(Dataset records)
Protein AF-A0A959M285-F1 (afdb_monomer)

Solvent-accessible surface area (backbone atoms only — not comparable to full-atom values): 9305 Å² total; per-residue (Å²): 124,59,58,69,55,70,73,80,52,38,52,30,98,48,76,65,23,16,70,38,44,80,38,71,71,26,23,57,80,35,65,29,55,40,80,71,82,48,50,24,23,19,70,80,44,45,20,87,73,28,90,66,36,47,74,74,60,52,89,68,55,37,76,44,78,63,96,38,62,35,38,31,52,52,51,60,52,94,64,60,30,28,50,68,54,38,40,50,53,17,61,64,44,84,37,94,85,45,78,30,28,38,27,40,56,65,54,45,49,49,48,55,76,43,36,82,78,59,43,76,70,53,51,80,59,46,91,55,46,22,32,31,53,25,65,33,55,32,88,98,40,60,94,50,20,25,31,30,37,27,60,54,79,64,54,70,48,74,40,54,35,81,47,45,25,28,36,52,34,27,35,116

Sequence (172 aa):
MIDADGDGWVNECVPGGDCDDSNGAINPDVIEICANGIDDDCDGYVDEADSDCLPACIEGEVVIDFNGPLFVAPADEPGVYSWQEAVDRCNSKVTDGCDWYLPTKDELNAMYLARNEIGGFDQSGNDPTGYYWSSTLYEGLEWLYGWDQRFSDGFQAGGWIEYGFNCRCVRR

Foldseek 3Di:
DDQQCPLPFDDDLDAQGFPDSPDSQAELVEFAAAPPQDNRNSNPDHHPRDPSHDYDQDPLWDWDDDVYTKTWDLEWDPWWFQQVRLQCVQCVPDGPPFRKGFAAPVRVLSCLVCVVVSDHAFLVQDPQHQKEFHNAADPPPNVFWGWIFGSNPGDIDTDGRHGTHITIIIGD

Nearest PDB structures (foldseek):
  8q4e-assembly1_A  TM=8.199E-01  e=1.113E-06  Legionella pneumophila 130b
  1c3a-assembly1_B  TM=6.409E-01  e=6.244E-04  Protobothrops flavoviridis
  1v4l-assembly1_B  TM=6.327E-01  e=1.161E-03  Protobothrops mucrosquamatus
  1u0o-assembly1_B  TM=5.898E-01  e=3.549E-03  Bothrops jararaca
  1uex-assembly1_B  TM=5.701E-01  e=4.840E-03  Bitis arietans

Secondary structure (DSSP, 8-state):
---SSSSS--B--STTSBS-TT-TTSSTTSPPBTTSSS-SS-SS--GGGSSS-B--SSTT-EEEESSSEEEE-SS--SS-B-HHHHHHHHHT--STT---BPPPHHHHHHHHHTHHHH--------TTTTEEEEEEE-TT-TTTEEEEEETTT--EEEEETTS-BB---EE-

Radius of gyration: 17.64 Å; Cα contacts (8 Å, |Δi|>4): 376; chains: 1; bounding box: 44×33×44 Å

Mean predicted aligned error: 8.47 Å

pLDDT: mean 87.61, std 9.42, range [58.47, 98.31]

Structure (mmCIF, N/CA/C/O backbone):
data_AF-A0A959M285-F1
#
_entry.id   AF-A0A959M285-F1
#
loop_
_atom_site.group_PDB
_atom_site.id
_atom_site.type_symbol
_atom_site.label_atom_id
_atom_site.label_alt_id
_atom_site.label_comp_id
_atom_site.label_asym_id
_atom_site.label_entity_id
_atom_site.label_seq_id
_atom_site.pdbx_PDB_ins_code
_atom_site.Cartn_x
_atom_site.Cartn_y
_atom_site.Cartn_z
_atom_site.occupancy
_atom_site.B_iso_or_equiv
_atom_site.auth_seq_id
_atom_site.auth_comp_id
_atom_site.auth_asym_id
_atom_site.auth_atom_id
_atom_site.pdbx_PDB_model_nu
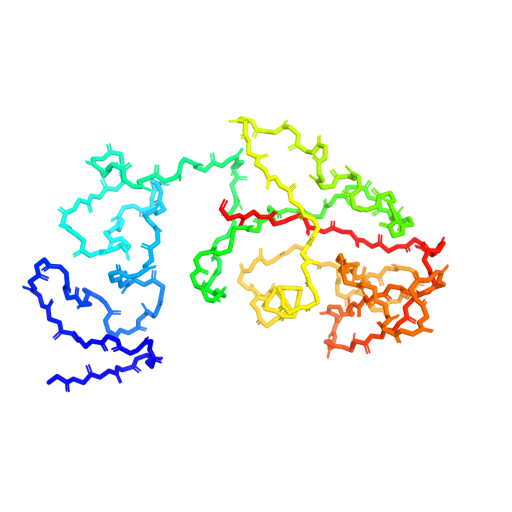m
ATOM 1 N N . MET A 1 1 ? -23.193 -20.254 15.802 1.00 62.78 1 MET A N 1
ATOM 2 C CA . MET A 1 1 ? -21.887 -19.624 15.608 1.00 62.78 1 MET A CA 1
ATOM 3 C C . MET A 1 1 ? -21.518 -19.902 14.168 1.00 62.78 1 MET A C 1
ATOM 5 O O . MET A 1 1 ? -21.345 -21.067 13.817 1.00 62.78 1 MET A O 1
ATOM 9 N N . ILE A 1 2 ? -21.680 -18.883 13.337 1.00 75.31 2 ILE A N 1
ATOM 10 C CA . ILE A 1 2 ? -21.290 -18.846 11.926 1.00 75.31 2 ILE A CA 1
ATOM 11 C C . ILE A 1 2 ? -20.069 -17.914 11.908 1.00 75.31 2 ILE A C 1
ATOM 13 O O . ILE A 1 2 ? -19.988 -17.065 12.785 1.00 75.31 2 ILE A O 1
ATOM 17 N N . ASP A 1 3 ? -19.124 -18.213 11.028 1.00 77.25 3 ASP A N 1
ATOM 18 C CA . ASP A 1 3 ? -17.977 -17.382 10.650 1.00 77.25 3 ASP A CA 1
ATOM 19 C C . ASP A 1 3 ? -18.331 -16.927 9.229 1.00 77.25 3 ASP A C 1
ATOM 21 O O . ASP A 1 3 ? -18.342 -17.757 8.304 1.00 77.25 3 ASP A O 1
ATOM 25 N N . ALA A 1 4 ? -18.873 -15.717 9.091 1.00 81.38 4 ALA A N 1
ATOM 26 C CA . ALA A 1 4 ? -19.488 -15.273 7.841 1.00 81.38 4 ALA A CA 1
ATOM 27 C C . ALA A 1 4 ? -18.517 -14.535 6.909 1.00 81.38 4 ALA A C 1
ATOM 29 O O . ALA A 1 4 ? -18.756 -14.546 5.692 1.00 81.38 4 ALA A O 1
ATOM 30 N N . ASP A 1 5 ? -17.429 -13.975 7.431 1.00 76.38 5 ASP A N 1
ATOM 31 C CA . ASP A 1 5 ? -16.383 -13.290 6.664 1.00 76.38 5 ASP A CA 1
ATOM 32 C C . ASP A 1 5 ? -15.091 -14.110 6.484 1.00 76.38 5 ASP A C 1
ATOM 34 O O . ASP A 1 5 ? -14.324 -13.835 5.557 1.00 76.38 5 ASP A O 1
ATOM 38 N N . GLY A 1 6 ? -14.914 -15.200 7.234 1.00 81.50 6 GLY A N 1
ATOM 39 C CA . GLY A 1 6 ? -13.814 -16.144 7.079 1.00 81.50 6 GLY A CA 1
ATOM 40 C C . GLY A 1 6 ? -12.535 -15.757 7.818 1.00 81.50 6 GLY A C 1
ATOM 41 O O . GLY A 1 6 ? -11.474 -16.269 7.440 1.00 81.50 6 GLY A O 1
ATOM 42 N N . ASP A 1 7 ? -12.602 -14.872 8.814 1.00 78.19 7 ASP A N 1
ATOM 43 C CA . ASP A 1 7 ? -11.445 -14.440 9.609 1.00 78.19 7 ASP A CA 1
ATOM 44 C C . ASP A 1 7 ? -11.053 -15.439 10.724 1.00 78.19 7 ASP A C 1
ATOM 46 O O . ASP A 1 7 ? -9.948 -15.386 11.270 1.00 78.19 7 ASP A O 1
ATOM 50 N N . GLY A 1 8 ? -11.911 -16.432 10.985 1.00 82.88 8 GLY A N 1
ATOM 51 C CA . GLY A 1 8 ? -11.692 -17.485 11.976 1.00 82.88 8 GLY A CA 1
ATOM 52 C C . GLY A 1 8 ? -12.279 -17.194 13.359 1.00 82.88 8 GLY A C 1
ATOM 53 O O . GLY A 1 8 ? -12.196 -18.067 14.236 1.00 82.88 8 GLY A O 1
ATOM 54 N N . TRP A 1 9 ? -12.909 -16.036 13.537 1.00 80.75 9 TRP A N 1
ATOM 55 C CA . TRP A 1 9 ? -13.765 -15.704 14.662 1.00 80.75 9 TRP A CA 1
ATOM 56 C C . TRP A 1 9 ? -15.227 -16.047 14.344 1.00 80.75 9 TRP A C 1
ATOM 58 O O . TRP A 1 9 ? -15.588 -16.470 13.251 1.00 80.75 9 TRP A O 1
ATOM 68 N N . VAL A 1 10 ? -16.073 -16.057 15.370 1.00 82.44 10 VAL A N 1
ATOM 69 C CA . VAL A 1 10 ? -17.503 -16.343 15.216 1.00 82.44 10 VAL A CA 1
ATOM 70 C C . VAL A 1 10 ? -18.285 -15.318 16.005 1.00 82.44 10 VAL A C 1
ATOM 72 O O . VAL A 1 10 ? -17.903 -15.035 17.142 1.00 82.44 10 VAL A O 1
ATOM 75 N N . ASN A 1 11 ? -19.423 -14.873 15.463 1.00 73.06 11 ASN A N 1
ATOM 76 C CA . ASN A 1 11 ? -20.272 -13.884 16.129 1.00 73.06 11 ASN A CA 1
ATOM 77 C C . ASN A 1 11 ? -20.605 -14.283 17.574 1.00 73.06 11 ASN A C 1
ATOM 79 O O . ASN A 1 11 ? -21.449 -15.165 17.816 1.00 73.06 11 ASN A O 1
ATOM 83 N N . GLU A 1 12 ? -19.973 -13.619 18.536 1.00 72.06 12 GLU A N 1
ATOM 84 C CA . GLU A 1 12 ? -20.245 -13.783 19.954 1.00 72.06 12 GLU A CA 1
ATOM 85 C C . GLU A 1 12 ? -20.245 -12.399 20.602 1.00 72.06 12 GLU A C 1
ATOM 87 O O . GLU A 1 12 ? -19.197 -11.841 20.880 1.00 72.06 12 GLU A O 1
ATOM 92 N N . CYS A 1 13 ? -21.437 -11.846 20.876 1.00 65.81 13 CYS A N 1
ATOM 93 C CA . CYS A 1 13 ? -21.611 -10.586 21.618 1.00 65.81 13 CYS A CA 1
ATOM 94 C C . CYS A 1 13 ? -21.216 -10.709 23.109 1.00 65.81 13 CYS A C 1
ATOM 96 O O . CYS A 1 13 ? -22.032 -10.480 24.012 1.00 65.81 13 CYS A O 1
ATOM 98 N N . VAL A 1 14 ? -19.982 -11.116 23.375 1.00 67.12 14 VAL A N 1
ATOM 99 C CA . VAL A 1 14 ? -19.292 -11.078 24.663 1.00 67.12 14 VAL A CA 1
ATOM 100 C C . VAL A 1 14 ? -17.922 -10.435 24.429 1.00 67.12 14 VAL A C 1
ATOM 102 O O . VAL A 1 14 ? -17.407 -10.547 23.323 1.00 67.12 14 VAL A O 1
ATOM 105 N N . PRO A 1 15 ? -17.309 -9.797 25.440 1.00 63.06 15 PRO A N 1
ATOM 106 C CA . PRO A 1 15 ? -15.950 -9.277 25.294 1.00 63.06 15 PRO A CA 1
ATOM 107 C C . PRO A 1 15 ? -14.982 -10.378 24.836 1.00 63.06 15 PRO A C 1
ATOM 109 O O . PRO A 1 15 ? -14.934 -11.442 25.471 1.00 63.06 15 PRO A O 1
ATOM 112 N N . GLY A 1 16 ? -14.245 -10.124 23.750 1.00 69.19 16 GLY A N 1
ATOM 113 C CA . GLY A 1 16 ? -13.325 -11.080 23.119 1.00 69.19 16 GLY A CA 1
ATOM 114 C C . GLY A 1 16 ? -13.970 -12.082 22.150 1.00 69.19 16 GLY A C 1
ATOM 115 O O . GLY A 1 16 ? -13.350 -13.099 21.836 1.00 69.19 16 GLY A O 1
ATOM 116 N N . GLY A 1 17 ? -15.211 -11.843 21.723 1.00 81.06 17 GLY A N 1
ATOM 117 C CA . GLY A 1 17 ? -15.834 -12.499 20.572 1.00 81.06 17 GLY A CA 1
ATOM 118 C C . GLY A 1 17 ? -15.989 -11.524 19.406 1.00 81.06 17 GLY A C 1
ATOM 119 O O . GLY A 1 17 ? -15.951 -10.317 19.617 1.00 81.06 17 GLY A O 1
ATOM 120 N N . ASP A 1 18 ? -16.172 -12.034 18.189 1.00 85.88 18 ASP A N 1
ATOM 121 C CA . ASP A 1 18 ? -16.341 -11.177 17.013 1.00 85.88 18 ASP A CA 1
ATOM 122 C C . ASP A 1 18 ? -17.680 -10.416 17.080 1.00 85.88 18 ASP A C 1
ATOM 124 O O . ASP A 1 18 ? -18.767 -10.993 17.262 1.00 85.88 18 ASP A O 1
ATOM 128 N N . CYS A 1 19 ? -17.559 -9.091 17.007 1.00 88.75 19 CYS A N 1
ATOM 129 C CA . CYS A 1 19 ? -18.631 -8.128 17.151 1.00 88.75 19 CYS A CA 1
ATOM 130 C C . CYS A 1 19 ? -19.229 -7.671 15.804 1.00 88.75 19 CYS A C 1
ATOM 132 O O . CYS A 1 19 ? -20.346 -7.134 15.821 1.00 88.75 19 CYS A O 1
ATOM 134 N N . ASP A 1 20 ? -18.595 -7.970 14.659 1.00 85.50 20 ASP A N 1
ATOM 135 C CA . ASP A 1 20 ? -19.140 -7.815 13.301 1.00 85.50 20 ASP A CA 1
ATOM 136 C C . ASP A 1 20 ? -18.682 -8.934 12.337 1.00 85.50 20 ASP A C 1
ATOM 138 O O . ASP A 1 20 ? -17.933 -8.705 11.398 1.00 85.50 20 ASP A O 1
ATOM 142 N N . ASP A 1 21 ? -19.301 -10.108 12.488 1.00 84.00 21 ASP A N 1
ATOM 143 C CA . ASP A 1 21 ? -19.217 -11.323 11.640 1.00 84.00 21 ASP A CA 1
ATOM 144 C C . ASP A 1 21 ? -19.494 -11.126 10.133 1.00 84.00 21 ASP A C 1
ATOM 146 O O . ASP A 1 21 ? -19.649 -12.085 9.377 1.00 84.00 21 ASP A O 1
ATOM 150 N N . SER A 1 22 ? -19.691 -9.889 9.675 1.00 84.44 22 SER A N 1
ATOM 151 C CA . SER A 1 22 ? -19.787 -9.541 8.258 1.00 84.44 22 SER A CA 1
ATOM 152 C C . SER A 1 22 ? -18.575 -8.772 7.730 1.00 84.44 22 SER A C 1
ATOM 154 O O . SER A 1 22 ? -18.541 -8.457 6.533 1.00 84.44 22 SER A O 1
ATOM 156 N N . ASN A 1 23 ? -17.606 -8.474 8.593 1.00 80.38 23 ASN A N 1
ATOM 157 C CA . ASN A 1 23 ? -16.474 -7.614 8.329 1.00 80.38 23 ASN A CA 1
ATOM 158 C C . ASN A 1 23 ? -15.222 -8.096 9.079 1.00 80.38 23 ASN A C 1
ATOM 160 O O . ASN A 1 23 ? -14.972 -7.672 10.200 1.00 80.38 23 ASN A O 1
ATOM 164 N N . GLY A 1 24 ? -14.347 -8.834 8.388 1.00 82.06 24 GLY A N 1
ATOM 1
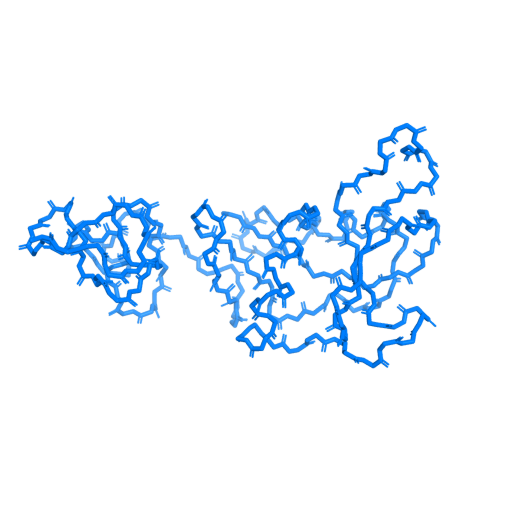65 C CA . GLY A 1 24 ? -13.115 -9.376 8.983 1.00 82.06 24 GLY A CA 1
ATOM 166 C C . GLY A 1 24 ? -12.066 -8.330 9.387 1.00 82.06 24 GLY A C 1
ATOM 167 O O . GLY A 1 24 ? -10.962 -8.685 9.785 1.00 82.06 24 GLY A O 1
ATOM 168 N N . ALA A 1 25 ? -12.382 -7.039 9.253 1.00 81.00 25 ALA A N 1
ATOM 169 C CA . ALA A 1 25 ? -11.620 -5.947 9.847 1.00 81.00 25 ALA A CA 1
ATOM 170 C C . ALA A 1 25 ? -12.132 -5.544 11.243 1.00 81.00 25 ALA A C 1
ATOM 172 O O . ALA A 1 25 ? -11.640 -4.556 11.770 1.00 81.00 25 ALA A O 1
ATOM 173 N N . ILE A 1 26 ? -13.115 -6.248 11.812 1.00 85.56 26 ILE A N 1
ATOM 174 C CA . ILE A 1 26 ? -13.673 -5.997 13.145 1.00 85.56 26 ILE A CA 1
ATOM 175 C C . ILE A 1 26 ? -13.717 -7.332 13.900 1.00 85.56 26 ILE A C 1
ATOM 177 O O . ILE A 1 26 ? -14.660 -8.104 13.754 1.00 85.56 26 ILE A O 1
ATOM 181 N N . ASN A 1 27 ? -12.676 -7.630 14.676 1.00 88.38 27 ASN A N 1
ATOM 182 C CA . ASN A 1 27 ? -12.561 -8.864 15.458 1.00 88.38 27 ASN A CA 1
ATOM 183 C C . ASN A 1 27 ? -11.462 -8.753 16.535 1.00 88.38 27 ASN A C 1
ATOM 185 O O . ASN A 1 27 ? -10.597 -7.890 16.431 1.00 88.38 27 ASN A O 1
ATOM 189 N N . PRO A 1 28 ? -11.397 -9.684 17.508 1.00 89.19 28 PRO A N 1
ATOM 190 C CA . PRO A 1 28 ? -10.427 -9.635 18.609 1.00 89.19 28 PRO A CA 1
ATOM 191 C C . PRO A 1 28 ? -8.931 -9.666 18.281 1.00 89.19 28 PRO A C 1
ATOM 193 O O . PRO A 1 28 ? -8.122 -9.512 19.196 1.00 89.19 28 PRO A O 1
ATOM 196 N N . ASP A 1 29 ? -8.537 -9.911 17.030 1.00 85.25 29 ASP A N 1
ATOM 197 C CA . ASP A 1 29 ? -7.132 -9.874 16.600 1.00 85.25 29 ASP A CA 1
ATOM 198 C C . ASP A 1 29 ? -6.775 -8.588 15.823 1.00 85.25 29 ASP A C 1
ATOM 200 O O . ASP A 1 29 ? -5.627 -8.422 15.385 1.00 85.25 29 ASP A O 1
ATOM 204 N N . VAL A 1 30 ? -7.735 -7.681 15.628 1.00 82.38 30 VAL A N 1
ATOM 205 C CA . VAL A 1 30 ? -7.534 -6.379 14.982 1.00 82.38 30 VAL A CA 1
ATOM 206 C C . VAL A 1 30 ? -6.990 -5.362 15.993 1.00 82.38 30 VAL A C 1
ATOM 208 O O . VAL A 1 30 ? -7.079 -5.547 17.198 1.00 82.38 30 VAL A O 1
ATOM 211 N N . ILE A 1 31 ? 
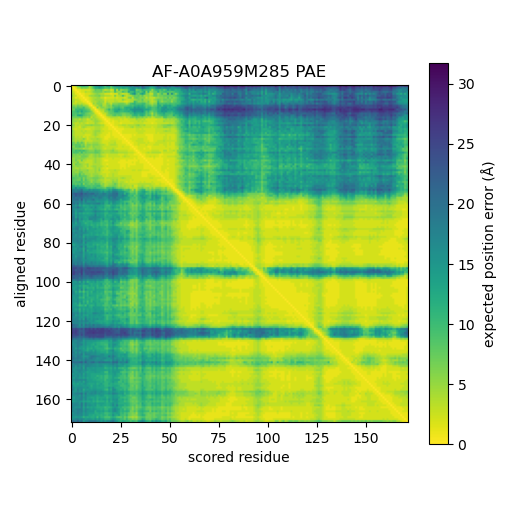-6.331 -4.313 15.495 1.00 81.12 31 ILE A N 1
ATOM 212 C CA . ILE A 1 31 ? -5.902 -3.170 16.309 1.00 81.12 31 ILE A CA 1
ATOM 213 C C . ILE A 1 31 ? -6.941 -2.066 16.167 1.00 81.12 31 ILE A C 1
ATOM 215 O O . ILE A 1 31 ? -7.306 -1.733 15.038 1.00 81.12 31 ILE A O 1
ATOM 219 N N . GLU A 1 32 ? -7.302 -1.445 17.283 1.00 86.12 32 GLU A N 1
ATOM 220 C CA . GLU A 1 32 ? -8.223 -0.317 17.327 1.00 86.12 32 GLU A CA 1
ATOM 221 C C . GLU A 1 32 ? -7.771 0.869 16.454 1.00 86.12 32 GLU A C 1
ATOM 223 O O . GLU A 1 32 ? -6.678 1.443 16.618 1.00 86.12 32 GLU A O 1
ATOM 228 N N . ILE A 1 33 ? -8.638 1.268 15.518 1.00 78.62 33 ILE A N 1
ATOM 229 C CA . ILE A 1 33 ? -8.433 2.424 14.650 1.00 78.62 33 ILE A CA 1
ATOM 230 C C . ILE A 1 33 ? -9.070 3.643 15.313 1.00 78.62 33 ILE A C 1
ATOM 232 O O . ILE A 1 33 ? -10.263 3.906 15.192 1.00 78.62 33 ILE A O 1
ATOM 236 N N . CYS A 1 34 ? -8.237 4.482 15.927 1.00 81.62 34 CYS A N 1
ATOM 237 C CA . CYS A 1 34 ? -8.717 5.689 16.590 1.00 81.62 34 CYS A CA 1
ATOM 238 C C . CYS A 1 34 ? -9.589 6.595 15.696 1.00 81.62 34 CYS A C 1
ATOM 240 O O . CYS A 1 34 ? -9.192 6.975 14.588 1.00 81.62 34 CYS A O 1
ATOM 242 N N . ALA A 1 35 ? -10.683 7.090 16.280 1.00 79.19 35 ALA A N 1
ATOM 243 C CA . ALA A 1 35 ? -11.598 8.099 15.746 1.00 79.19 35 ALA A CA 1
ATOM 244 C C . ALA A 1 35 ? -12.448 7.641 14.542 1.00 79.19 35 ALA A C 1
ATOM 246 O O . ALA A 1 35 ? -12.878 8.480 13.736 1.00 79.19 35 ALA A O 1
ATOM 247 N N . ASN A 1 36 ? -12.719 6.337 14.422 1.00 75.25 36 ASN A N 1
ATOM 248 C CA . ASN A 1 36 ? -13.671 5.781 13.458 1.00 75.25 36 ASN A CA 1
ATOM 249 C C . ASN A 1 36 ? -15.069 5.517 14.075 1.00 75.25 36 ASN A C 1
ATOM 251 O O . ASN A 1 36 ? -16.045 5.401 13.323 1.00 75.25 36 ASN A O 1
ATOM 255 N N . GLY A 1 37 ? -15.200 5.523 15.410 1.00 83.88 37 GLY A N 1
ATOM 256 C CA . GLY A 1 37 ? -16.448 5.285 16.141 1.00 83.88 37 GLY A CA 1
ATOM 257 C C . GLY A 1 37 ? -16.875 3.817 16.245 1.00 83.88 37 GLY A C 1
ATOM 258 O O . GLY A 1 37 ? -18.063 3.568 16.490 1.00 83.88 37 GLY A O 1
ATOM 259 N N . ILE A 1 38 ? -15.960 2.878 16.008 1.00 86.88 38 ILE A N 1
ATOM 260 C CA . ILE A 1 38 ? -16.144 1.421 16.007 1.00 86.88 38 ILE A CA 1
ATOM 261 C C . ILE A 1 38 ? -15.254 0.828 17.114 1.00 86.88 38 ILE A C 1
ATOM 263 O O . ILE A 
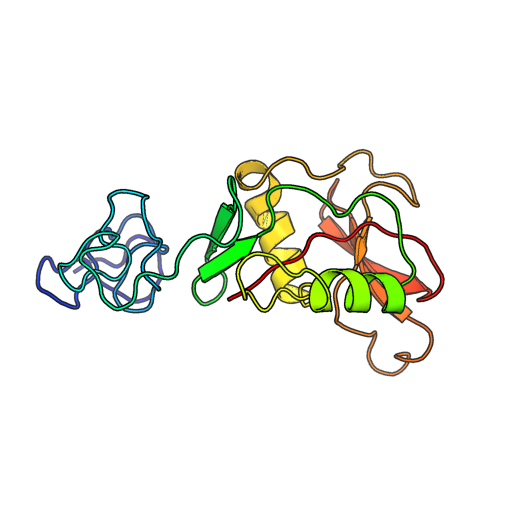1 38 ? -14.265 1.438 17.473 1.00 86.88 38 ILE A O 1
ATOM 267 N N . ASP A 1 39 ? -15.677 -0.295 17.696 1.00 89.12 39 ASP A N 1
ATOM 268 C CA . ASP A 1 39 ? -14.869 -1.166 18.569 1.00 89.12 39 ASP A CA 1
ATOM 269 C C . ASP A 1 39 ? -14.255 -2.214 17.629 1.00 89.12 39 ASP A C 1
ATOM 271 O O . ASP A 1 39 ? -14.933 -3.188 17.287 1.00 89.12 39 ASP A O 1
ATOM 275 N N . ASP A 1 40 ? -13.094 -1.918 17.037 1.00 87.06 40 ASP A N 1
ATOM 276 C CA . ASP A 1 40 ? -12.508 -2.725 15.959 1.00 87.06 40 ASP A CA 1
ATOM 277 C C . ASP A 1 40 ? -11.927 -4.039 16.499 1.00 87.06 40 ASP A C 1
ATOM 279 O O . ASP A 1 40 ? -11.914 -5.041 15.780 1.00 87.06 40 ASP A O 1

» ASSIGNMENT
Retype, exactly and in full, the lines above from the one containing "ATOM 102 O O" through the one containing "ATOM 119 O O".

» OUTPUT BELOW
ATOM 102 O O . VAL A 1 14 ? -17.407 -10.547 23.323 1.00 67.12 14 VAL A O 1
ATOM 105 N N . PRO A 1 15 ? -17.309 -9.797 25.440 1.00 63.06 15 PRO A N 1
ATOM 106 C CA . PRO A 1 15 ? -15.950 -9.277 25.294 1.00 63.06 15 PRO A CA 1
ATOM 107 C C . PRO A 1 15 ? -14.982 -10.378 24.836 1.00 63.06 15 PRO A C 1
ATOM 109 O O . PRO A 1 15 ? -14.934 -11.442 25.471 1.00 63.06 15 PRO A O 1
ATOM 112 N N . GLY A 1 16 ? -14.245 -10.124 23.750 1.00 69.19 16 GLY A N 1
ATOM 113 C CA . GLY A 1 16 ? -13.325 -11.080 23.119 1.00 69.19 16 GLY A CA 1
ATOM 114 C C . GLY A 1 16 ? -13.970 -12.082 22.150 1.00 69.19 16 GLY A C 1
ATOM 115 O O . GLY A 1 16 ? -13.350 -13.099 21.836 1.00 69.19 16 GLY A O 1
ATOM 116 N N . GLY A 1 17 ? -15.211 -11.843 21.723 1.00 81.06 17 GLY A N 1
ATOM 117 C CA . GLY A 1 17 ? -15.834 -12.499 20.572 1.00 81.06 17 GLY A CA 1
ATOM 118 C C . GLY A 1 17 ? -15.989 -11.524 19.406 1.00 81.06 17 GLY A C 1
ATOM 119 O O . GLY A 1 17 ? -15.951 -10.317 19.617 1.00 81.06 17 GLY A O 1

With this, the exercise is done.